Et en marchant dans ces rues vides, il y a une image qui m’est venue, c’est celle vous savez d’une aiguille à tricoter là, avec toutes les mailles, et je me suis dit « ah voilà, moi je suis une maille parmi toutes ces mailles, et j’ai besoin de toutes les autres mailles pour exister. » Je ne sais pas pourquoi cette image m’est venue, je ne tricote pas du tout, mais je me suis vue vraiment comme ça.
Vous voyez tout est complètement relié, il faut que chaque maille soit là, il faut que chaque maille soit tricotée et chaque maille a besoin des autres mailles et elle existe à partir de là.
Et c’est dans l’absence même de toutes ces personnes que j’ai reconnu le caractère essentiel de toutes ces personnes pour ma propre vie, à quel point toutes ces personnes que je rencontre, que j’aime bien, que, bon, avec qui c’est moins agréable, toutes ces personnes que je connais, que je connais pas, et bien sûr je parle de ma vie mais ça s’étend à tout l’univers, toutes ces personnes sont essentielles à mon existence. C’est vraiment une sensation frappante ; je pense qu’avec différents points de vue on a tous fait cette découverte, et ça m’a rappelé une phrase qu’un ami m’a envoyée, qu’il avait lue, qui dit : « Où s’arrête le « je » et où commence le « nous » ? »
Et je me suis dit, mais cette phrase, voilà, cette phrase c’est à la fois la conclusion de cette période de confinement et le point de départ de cette période que nous avons à vivre maintenant .
C’est comme si entre ce « je » et ce « nous » il y avait des murs qui s’étaient effondrés et qui nous révèlent complètement de nouveaux territoires. Et que la période qui va venir, c’est une période d’exploration de nouveaux territoires.
Où s’arrête le « je » et où commence le « nous » ? Quand je sors, si je mets un masque, si je ne mets pas de masque, si je rentre dans un magasin, si je ne rentre pas, ce « je » et ce « nous » sont sans arrêt en train de coexister. Je dois m’assurer de ce que je veux faire pour le « nous » et pour le « je ». Je dois mettre en actes en quelque sorte mes propres valeurs pour le « je » et pour le « nous ». Et il y a, oui, cette nouvelle coexistence et ces territoires qui se superposent en quelque sorte et je trouve que ça va être tout à fait passionnant à explorer, à réfléchir, à essayer.
Où s’arrête le « je » et où commence le « nous » ?

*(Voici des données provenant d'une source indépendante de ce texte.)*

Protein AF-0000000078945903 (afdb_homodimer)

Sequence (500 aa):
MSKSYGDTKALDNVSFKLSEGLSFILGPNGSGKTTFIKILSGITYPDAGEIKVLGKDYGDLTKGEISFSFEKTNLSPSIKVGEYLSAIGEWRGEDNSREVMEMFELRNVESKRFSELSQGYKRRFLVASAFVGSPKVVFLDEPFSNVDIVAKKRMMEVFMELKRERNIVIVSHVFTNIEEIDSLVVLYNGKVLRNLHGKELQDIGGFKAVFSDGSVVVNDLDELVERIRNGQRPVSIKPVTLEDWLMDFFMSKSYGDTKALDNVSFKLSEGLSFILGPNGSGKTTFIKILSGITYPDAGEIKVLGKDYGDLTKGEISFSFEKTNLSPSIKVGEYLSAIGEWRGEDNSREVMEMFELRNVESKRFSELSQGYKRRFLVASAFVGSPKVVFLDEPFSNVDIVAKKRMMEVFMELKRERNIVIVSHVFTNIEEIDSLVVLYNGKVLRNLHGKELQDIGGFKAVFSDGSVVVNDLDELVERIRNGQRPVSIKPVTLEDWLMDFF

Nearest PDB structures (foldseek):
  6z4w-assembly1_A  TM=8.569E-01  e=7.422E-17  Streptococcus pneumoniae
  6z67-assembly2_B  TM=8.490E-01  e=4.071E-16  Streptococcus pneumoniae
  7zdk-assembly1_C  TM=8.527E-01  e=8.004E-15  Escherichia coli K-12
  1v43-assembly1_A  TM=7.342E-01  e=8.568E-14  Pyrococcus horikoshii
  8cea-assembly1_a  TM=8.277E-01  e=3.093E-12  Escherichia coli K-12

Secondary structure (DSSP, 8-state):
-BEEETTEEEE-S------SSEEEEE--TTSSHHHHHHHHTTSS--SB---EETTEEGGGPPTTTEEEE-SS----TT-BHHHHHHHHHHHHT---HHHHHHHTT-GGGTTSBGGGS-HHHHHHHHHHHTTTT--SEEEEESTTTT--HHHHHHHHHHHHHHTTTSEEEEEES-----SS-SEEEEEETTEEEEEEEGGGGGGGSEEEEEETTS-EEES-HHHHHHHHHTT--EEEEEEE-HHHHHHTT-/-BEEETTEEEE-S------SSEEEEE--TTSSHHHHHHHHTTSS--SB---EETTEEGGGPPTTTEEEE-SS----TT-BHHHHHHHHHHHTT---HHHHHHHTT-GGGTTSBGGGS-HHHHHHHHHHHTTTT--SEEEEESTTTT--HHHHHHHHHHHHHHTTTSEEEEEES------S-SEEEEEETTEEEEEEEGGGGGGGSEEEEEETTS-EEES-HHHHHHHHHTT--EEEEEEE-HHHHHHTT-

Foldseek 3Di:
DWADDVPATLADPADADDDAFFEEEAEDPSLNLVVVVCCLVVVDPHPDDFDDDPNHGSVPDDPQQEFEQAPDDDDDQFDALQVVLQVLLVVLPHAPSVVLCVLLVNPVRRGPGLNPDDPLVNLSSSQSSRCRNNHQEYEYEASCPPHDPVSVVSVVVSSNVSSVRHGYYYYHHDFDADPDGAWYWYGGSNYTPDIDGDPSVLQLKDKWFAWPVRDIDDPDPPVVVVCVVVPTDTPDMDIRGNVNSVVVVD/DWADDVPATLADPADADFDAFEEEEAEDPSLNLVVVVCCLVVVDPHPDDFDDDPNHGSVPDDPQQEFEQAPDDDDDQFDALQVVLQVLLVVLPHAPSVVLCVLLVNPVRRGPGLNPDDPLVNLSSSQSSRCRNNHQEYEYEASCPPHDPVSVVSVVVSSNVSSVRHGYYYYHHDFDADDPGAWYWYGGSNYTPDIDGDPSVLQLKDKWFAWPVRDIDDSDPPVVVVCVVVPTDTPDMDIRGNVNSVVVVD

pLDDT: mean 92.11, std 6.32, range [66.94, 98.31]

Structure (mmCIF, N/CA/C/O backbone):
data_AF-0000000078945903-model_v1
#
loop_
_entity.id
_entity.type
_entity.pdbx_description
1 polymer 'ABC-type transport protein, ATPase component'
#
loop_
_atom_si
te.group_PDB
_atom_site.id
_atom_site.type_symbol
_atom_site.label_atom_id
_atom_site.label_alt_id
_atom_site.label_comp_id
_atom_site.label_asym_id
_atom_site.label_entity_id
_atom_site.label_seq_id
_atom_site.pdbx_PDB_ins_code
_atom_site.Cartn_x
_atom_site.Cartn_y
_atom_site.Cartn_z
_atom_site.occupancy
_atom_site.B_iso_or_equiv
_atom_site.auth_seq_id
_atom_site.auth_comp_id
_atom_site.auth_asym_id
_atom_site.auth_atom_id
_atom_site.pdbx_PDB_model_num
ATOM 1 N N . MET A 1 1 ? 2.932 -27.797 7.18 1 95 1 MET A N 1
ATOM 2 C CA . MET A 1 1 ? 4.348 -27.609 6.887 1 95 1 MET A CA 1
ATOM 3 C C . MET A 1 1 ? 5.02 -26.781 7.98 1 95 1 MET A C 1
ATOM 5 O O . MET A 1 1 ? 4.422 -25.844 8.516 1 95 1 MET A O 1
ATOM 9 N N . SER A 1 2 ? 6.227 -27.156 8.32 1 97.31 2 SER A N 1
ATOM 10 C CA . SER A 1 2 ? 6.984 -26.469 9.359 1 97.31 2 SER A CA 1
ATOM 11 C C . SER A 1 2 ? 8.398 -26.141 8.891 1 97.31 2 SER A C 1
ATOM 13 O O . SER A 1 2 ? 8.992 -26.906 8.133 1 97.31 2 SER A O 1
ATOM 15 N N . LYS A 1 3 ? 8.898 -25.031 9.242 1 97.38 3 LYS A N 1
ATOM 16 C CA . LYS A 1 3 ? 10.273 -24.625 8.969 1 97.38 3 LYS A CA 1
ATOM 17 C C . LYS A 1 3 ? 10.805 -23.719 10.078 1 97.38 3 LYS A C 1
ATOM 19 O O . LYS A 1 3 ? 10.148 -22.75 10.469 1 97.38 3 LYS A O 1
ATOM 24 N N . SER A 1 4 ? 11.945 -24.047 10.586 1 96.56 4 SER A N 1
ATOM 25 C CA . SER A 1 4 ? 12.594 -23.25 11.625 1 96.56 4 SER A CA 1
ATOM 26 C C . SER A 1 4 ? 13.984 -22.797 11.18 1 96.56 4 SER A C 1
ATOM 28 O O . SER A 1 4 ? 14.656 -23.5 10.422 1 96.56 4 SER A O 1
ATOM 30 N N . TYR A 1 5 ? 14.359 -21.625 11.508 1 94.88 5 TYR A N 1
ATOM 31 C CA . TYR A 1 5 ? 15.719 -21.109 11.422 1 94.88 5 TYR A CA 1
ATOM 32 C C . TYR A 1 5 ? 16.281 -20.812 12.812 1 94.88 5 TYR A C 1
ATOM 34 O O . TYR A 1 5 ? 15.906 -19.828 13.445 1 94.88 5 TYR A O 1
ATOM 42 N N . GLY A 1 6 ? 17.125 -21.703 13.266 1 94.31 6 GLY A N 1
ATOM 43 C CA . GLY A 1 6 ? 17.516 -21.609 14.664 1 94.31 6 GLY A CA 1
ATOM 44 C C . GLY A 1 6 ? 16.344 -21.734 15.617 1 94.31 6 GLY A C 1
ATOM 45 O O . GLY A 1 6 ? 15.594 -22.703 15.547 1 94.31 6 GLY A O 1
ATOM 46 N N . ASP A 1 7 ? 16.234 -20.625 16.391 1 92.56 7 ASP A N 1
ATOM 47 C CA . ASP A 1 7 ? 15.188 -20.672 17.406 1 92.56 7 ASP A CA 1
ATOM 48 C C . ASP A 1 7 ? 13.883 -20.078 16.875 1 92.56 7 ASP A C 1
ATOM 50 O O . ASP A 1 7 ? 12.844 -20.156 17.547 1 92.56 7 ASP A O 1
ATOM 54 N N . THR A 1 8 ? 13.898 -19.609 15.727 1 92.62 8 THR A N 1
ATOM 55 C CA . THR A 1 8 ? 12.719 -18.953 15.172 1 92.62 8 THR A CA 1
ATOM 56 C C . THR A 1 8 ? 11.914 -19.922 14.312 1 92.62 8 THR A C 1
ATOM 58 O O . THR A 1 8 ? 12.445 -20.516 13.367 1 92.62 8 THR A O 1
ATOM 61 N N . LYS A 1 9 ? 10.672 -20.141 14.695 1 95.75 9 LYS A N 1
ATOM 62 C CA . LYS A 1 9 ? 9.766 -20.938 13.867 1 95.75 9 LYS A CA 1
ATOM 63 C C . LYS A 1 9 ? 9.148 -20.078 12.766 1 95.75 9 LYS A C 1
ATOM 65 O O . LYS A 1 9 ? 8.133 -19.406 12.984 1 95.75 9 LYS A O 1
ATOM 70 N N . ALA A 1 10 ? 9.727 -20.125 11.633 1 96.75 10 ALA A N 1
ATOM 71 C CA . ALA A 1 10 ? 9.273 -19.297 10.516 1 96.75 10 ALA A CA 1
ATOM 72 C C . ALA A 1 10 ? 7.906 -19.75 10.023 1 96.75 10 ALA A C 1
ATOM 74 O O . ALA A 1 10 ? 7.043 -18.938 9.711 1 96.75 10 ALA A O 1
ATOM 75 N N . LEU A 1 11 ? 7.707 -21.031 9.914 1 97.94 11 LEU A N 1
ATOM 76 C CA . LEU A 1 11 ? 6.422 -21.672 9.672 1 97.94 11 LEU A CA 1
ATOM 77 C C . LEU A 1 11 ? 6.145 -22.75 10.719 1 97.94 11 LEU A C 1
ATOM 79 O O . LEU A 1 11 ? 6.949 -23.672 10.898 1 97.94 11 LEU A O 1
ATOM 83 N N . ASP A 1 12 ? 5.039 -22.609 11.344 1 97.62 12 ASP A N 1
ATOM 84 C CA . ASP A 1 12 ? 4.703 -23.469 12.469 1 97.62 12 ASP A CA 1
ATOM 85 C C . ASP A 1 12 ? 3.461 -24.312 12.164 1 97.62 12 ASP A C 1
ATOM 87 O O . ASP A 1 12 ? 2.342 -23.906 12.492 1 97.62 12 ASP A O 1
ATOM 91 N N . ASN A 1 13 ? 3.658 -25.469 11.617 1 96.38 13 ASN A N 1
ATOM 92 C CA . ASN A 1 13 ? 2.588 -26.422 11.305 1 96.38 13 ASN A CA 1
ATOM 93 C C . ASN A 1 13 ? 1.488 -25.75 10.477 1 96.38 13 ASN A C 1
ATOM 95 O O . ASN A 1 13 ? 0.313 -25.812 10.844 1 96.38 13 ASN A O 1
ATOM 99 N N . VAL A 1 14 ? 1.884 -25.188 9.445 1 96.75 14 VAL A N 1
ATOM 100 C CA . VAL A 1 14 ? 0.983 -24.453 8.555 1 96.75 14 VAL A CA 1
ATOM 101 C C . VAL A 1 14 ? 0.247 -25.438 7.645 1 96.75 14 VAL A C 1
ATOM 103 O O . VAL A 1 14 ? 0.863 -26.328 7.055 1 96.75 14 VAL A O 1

Et bien ce « nous » justement, il me semble qu’il y en a eu un qui s’est créé au fil des dernières semaines, entre nous. De vous savoir là, de pratiquer entre nous mais avec vous, pour moi de continuer à partir de lundi prochain, un peu différemment mais toujours je l’espère avec vous, c’est aussi une exploration d’un nouveau territoire. Je crois que là aussi, nous avons tous pris conscience de l’importance de ce troisième Trésor qu’est la Sangha. Je pratique et nous pratiquons. Nous pratiquons ensemble parce que je pratique, et je pratique parce que nous pratiquons ensemble. Nouveau territoire encore à explorer, le territoire de la Sangha.

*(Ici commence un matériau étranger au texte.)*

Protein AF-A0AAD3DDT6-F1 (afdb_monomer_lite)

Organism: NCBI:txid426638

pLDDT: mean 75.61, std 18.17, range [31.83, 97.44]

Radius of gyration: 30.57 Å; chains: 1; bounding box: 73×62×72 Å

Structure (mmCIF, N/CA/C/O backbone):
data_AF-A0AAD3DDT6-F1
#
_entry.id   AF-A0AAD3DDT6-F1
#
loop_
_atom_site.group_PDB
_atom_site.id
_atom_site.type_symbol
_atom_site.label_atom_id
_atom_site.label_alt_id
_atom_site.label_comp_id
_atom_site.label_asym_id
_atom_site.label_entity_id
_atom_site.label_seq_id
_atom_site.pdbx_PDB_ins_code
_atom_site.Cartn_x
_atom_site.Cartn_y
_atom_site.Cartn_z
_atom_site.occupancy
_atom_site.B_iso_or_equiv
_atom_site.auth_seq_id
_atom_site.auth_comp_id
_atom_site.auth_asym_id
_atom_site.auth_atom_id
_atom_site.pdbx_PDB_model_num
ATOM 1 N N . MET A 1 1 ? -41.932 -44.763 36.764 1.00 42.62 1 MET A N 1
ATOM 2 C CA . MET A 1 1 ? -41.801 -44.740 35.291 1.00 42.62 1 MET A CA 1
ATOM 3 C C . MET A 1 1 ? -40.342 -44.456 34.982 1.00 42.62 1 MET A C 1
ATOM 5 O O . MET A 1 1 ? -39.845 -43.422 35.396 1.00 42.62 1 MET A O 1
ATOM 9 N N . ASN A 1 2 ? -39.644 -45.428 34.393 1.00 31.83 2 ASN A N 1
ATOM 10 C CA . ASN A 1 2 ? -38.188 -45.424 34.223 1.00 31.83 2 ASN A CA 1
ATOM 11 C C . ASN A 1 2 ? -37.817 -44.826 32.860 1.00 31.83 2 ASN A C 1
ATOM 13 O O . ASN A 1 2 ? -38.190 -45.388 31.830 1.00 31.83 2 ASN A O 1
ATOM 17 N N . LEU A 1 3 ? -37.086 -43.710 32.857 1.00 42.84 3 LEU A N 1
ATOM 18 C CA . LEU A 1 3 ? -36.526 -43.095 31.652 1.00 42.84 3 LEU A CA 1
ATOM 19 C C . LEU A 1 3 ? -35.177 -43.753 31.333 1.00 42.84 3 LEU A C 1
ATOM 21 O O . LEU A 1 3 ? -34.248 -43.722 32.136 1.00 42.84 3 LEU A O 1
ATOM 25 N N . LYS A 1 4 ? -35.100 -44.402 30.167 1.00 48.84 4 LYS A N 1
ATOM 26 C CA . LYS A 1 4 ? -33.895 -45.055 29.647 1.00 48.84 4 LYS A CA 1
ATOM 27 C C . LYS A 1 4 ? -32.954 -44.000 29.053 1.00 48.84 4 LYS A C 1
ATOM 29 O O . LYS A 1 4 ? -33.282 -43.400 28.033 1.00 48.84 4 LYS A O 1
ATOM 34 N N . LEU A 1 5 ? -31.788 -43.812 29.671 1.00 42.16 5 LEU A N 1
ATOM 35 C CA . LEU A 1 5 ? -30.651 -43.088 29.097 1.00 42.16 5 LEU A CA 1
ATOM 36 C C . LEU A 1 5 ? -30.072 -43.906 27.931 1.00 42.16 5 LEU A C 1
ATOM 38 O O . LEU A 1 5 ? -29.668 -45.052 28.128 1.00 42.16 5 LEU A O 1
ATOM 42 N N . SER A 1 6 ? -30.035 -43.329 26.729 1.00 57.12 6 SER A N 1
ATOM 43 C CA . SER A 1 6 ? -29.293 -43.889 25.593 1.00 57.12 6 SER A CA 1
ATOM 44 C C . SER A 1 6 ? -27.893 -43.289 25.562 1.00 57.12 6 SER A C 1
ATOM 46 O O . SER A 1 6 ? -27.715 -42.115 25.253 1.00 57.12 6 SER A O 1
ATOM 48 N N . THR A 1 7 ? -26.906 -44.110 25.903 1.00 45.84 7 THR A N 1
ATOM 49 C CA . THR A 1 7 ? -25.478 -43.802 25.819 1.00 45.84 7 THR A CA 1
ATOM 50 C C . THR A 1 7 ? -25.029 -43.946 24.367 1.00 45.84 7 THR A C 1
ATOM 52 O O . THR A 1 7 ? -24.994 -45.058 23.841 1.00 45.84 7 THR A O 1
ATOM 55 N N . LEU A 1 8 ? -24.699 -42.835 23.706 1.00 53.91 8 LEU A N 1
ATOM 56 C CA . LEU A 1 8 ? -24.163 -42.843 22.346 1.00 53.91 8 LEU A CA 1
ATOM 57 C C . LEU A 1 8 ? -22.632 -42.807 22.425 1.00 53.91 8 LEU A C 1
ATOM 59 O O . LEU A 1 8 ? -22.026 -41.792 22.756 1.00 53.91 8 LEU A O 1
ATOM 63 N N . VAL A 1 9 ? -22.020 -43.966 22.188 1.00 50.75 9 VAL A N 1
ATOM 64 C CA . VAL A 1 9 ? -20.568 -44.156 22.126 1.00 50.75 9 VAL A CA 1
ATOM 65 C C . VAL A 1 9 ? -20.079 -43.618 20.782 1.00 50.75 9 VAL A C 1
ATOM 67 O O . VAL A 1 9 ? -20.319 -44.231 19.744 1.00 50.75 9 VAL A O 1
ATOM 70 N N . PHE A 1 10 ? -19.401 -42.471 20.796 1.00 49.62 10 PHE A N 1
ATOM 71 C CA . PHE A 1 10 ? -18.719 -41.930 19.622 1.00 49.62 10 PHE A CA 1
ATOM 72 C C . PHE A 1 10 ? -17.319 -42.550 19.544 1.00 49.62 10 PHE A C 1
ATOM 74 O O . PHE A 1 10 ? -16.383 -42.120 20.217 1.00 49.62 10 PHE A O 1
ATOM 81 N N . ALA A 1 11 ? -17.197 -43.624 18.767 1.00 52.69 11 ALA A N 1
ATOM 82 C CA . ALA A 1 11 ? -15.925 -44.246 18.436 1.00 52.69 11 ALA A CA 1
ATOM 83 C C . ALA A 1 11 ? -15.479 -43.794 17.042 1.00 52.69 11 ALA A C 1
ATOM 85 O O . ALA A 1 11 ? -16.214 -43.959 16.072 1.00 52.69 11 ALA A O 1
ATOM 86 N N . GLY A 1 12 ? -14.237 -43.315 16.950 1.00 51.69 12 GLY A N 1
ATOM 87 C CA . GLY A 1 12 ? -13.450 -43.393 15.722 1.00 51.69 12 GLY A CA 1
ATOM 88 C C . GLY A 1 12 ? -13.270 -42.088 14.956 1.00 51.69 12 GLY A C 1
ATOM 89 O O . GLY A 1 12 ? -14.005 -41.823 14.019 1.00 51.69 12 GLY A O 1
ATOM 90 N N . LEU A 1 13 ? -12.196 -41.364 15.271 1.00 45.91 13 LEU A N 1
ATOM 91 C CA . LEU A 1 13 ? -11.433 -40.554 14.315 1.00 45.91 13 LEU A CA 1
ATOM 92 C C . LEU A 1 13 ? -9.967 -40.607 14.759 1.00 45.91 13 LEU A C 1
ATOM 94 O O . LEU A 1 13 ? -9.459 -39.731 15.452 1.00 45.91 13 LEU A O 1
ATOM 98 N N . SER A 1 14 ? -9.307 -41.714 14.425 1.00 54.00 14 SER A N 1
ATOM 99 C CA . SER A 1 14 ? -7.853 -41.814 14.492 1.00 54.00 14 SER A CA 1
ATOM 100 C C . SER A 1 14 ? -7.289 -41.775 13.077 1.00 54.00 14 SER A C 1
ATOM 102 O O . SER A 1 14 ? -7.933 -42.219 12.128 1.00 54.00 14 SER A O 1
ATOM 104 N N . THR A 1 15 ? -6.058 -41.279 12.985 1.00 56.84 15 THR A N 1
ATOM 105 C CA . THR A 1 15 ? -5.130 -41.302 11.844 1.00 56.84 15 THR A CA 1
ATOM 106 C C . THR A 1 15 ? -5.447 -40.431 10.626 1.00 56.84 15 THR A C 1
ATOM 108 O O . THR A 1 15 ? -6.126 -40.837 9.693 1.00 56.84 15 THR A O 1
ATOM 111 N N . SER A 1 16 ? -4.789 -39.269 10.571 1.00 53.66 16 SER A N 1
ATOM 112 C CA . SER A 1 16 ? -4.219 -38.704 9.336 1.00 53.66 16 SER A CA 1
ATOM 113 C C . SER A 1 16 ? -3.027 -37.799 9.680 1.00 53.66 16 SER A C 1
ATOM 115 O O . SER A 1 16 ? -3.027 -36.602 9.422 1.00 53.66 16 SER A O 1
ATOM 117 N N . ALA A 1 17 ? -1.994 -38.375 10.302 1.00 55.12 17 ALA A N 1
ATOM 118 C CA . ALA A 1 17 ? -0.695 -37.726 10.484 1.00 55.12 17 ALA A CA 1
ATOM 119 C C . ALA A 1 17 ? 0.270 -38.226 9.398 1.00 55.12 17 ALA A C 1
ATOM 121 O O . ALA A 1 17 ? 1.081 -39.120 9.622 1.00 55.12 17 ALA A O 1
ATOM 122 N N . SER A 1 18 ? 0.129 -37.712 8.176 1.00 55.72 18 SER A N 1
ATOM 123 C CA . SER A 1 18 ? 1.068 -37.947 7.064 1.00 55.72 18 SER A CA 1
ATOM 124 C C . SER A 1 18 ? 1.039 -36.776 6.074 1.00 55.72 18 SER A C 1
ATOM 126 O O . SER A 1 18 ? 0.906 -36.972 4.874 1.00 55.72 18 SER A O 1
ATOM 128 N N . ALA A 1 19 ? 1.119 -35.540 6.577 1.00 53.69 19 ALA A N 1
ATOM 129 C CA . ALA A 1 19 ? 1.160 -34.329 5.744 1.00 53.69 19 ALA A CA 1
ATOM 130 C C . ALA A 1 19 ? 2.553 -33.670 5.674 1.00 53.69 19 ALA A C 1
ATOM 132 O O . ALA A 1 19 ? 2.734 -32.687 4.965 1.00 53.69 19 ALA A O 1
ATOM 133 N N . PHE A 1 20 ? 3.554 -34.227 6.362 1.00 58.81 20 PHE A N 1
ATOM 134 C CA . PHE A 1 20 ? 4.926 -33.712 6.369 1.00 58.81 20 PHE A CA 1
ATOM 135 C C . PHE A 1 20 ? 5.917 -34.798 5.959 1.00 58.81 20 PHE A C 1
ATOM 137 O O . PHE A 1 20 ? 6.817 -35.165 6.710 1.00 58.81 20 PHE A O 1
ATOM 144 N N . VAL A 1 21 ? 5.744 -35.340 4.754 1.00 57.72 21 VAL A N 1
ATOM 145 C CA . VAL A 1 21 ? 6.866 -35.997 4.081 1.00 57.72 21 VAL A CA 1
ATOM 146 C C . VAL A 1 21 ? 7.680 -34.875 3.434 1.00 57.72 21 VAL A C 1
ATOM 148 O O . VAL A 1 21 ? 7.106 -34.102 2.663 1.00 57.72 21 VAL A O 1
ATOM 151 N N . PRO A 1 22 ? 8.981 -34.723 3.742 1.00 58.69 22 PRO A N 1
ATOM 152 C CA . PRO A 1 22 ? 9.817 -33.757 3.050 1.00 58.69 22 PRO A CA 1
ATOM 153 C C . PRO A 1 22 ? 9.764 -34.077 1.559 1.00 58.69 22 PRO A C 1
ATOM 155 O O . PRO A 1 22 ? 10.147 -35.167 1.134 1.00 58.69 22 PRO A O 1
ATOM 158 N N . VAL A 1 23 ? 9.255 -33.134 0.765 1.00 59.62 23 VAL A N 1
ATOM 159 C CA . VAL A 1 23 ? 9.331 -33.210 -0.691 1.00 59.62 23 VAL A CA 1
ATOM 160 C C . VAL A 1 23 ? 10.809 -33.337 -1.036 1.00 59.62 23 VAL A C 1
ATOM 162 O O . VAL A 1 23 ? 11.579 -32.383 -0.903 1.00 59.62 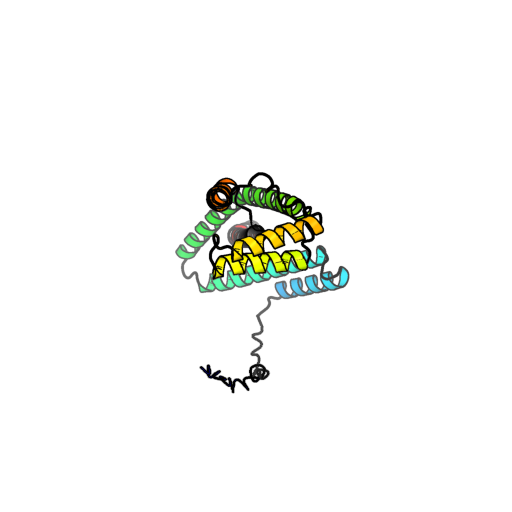23 VAL A O 1
ATOM 165 N N . THR A 1 24 ? 11.221 -34.527 -1.466 1.00 56.66 24 THR A N 1
ATOM 166 C CA . THR A 1 24 ? 12.505 -34.736 -2.124 1.00 56.66 24 THR A CA 1
ATOM 167 C C . THR A 1 24 ? 12.428 -33.977 -3.440 1.00 56.66 24 THR A C 1
ATOM 169 O O . THR A 1 24 ? 11.924 -34.479 -4.445 1.00 56.66 24 THR A O 1
ATOM 172 N N . THR A 1 25 ? 12.829 -32.708 -3.401 1.00 51.31 25 THR A N 1
ATOM 173 C CA . THR A 1 25 ? 12.923 -31.842 -4.571 1.00 51.31 25 THR A CA 1
ATOM 174 C C . THR A 1 25 ? 14.024 -32.398 -5.467 1.00 51.31 25 THR A C 1
ATOM 176 O O . THR A 1 25 ? 15.203 -32.084 -5.330 1.00 51.31 25 THR A O 1
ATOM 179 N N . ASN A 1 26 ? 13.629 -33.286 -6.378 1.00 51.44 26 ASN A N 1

Et dans ce territoire, il y a quelques personnes que j’aimerais nommer parce qu’elles ont été vraiment fondamentales pour ce « nous » qui s’est créé.
La première c’est Anne, c’est notre webmaster qui travaille pour l’Education nationale, qui avait un travail énorme de mise en place des connexions au début du confinement, et qui a pris le temps d’essayer de m’expliquer comment ça marchait une chaîne YouTube et comment on faisait un live streaming et tout ça, et vraiment c’est grâce à elle fondamentalement que nous avons pu nous rencontrer.
Et puis il y a Françoise, Françoise à qui j’ai dit « Moi Françoise, Facebook je n’y connais rien, je ne veux rien y connaître, allez-y, je vous le laisse, s’il vous plaît, occupez-vous en » et elle l’a fait.
Et ensuite, il y a Eol et Michel, les deux personnes détachent les enseignements, pour que je puisse les mettre sur la playlist, pour qu’ils puissent rester là, et que vous puissiez les voir et les revoir. Voilà.
Donc, c’est un « nous » vous voyez, qui dépend de beaucoup de « je », comme tous les « nous » que nous allons rencontrer.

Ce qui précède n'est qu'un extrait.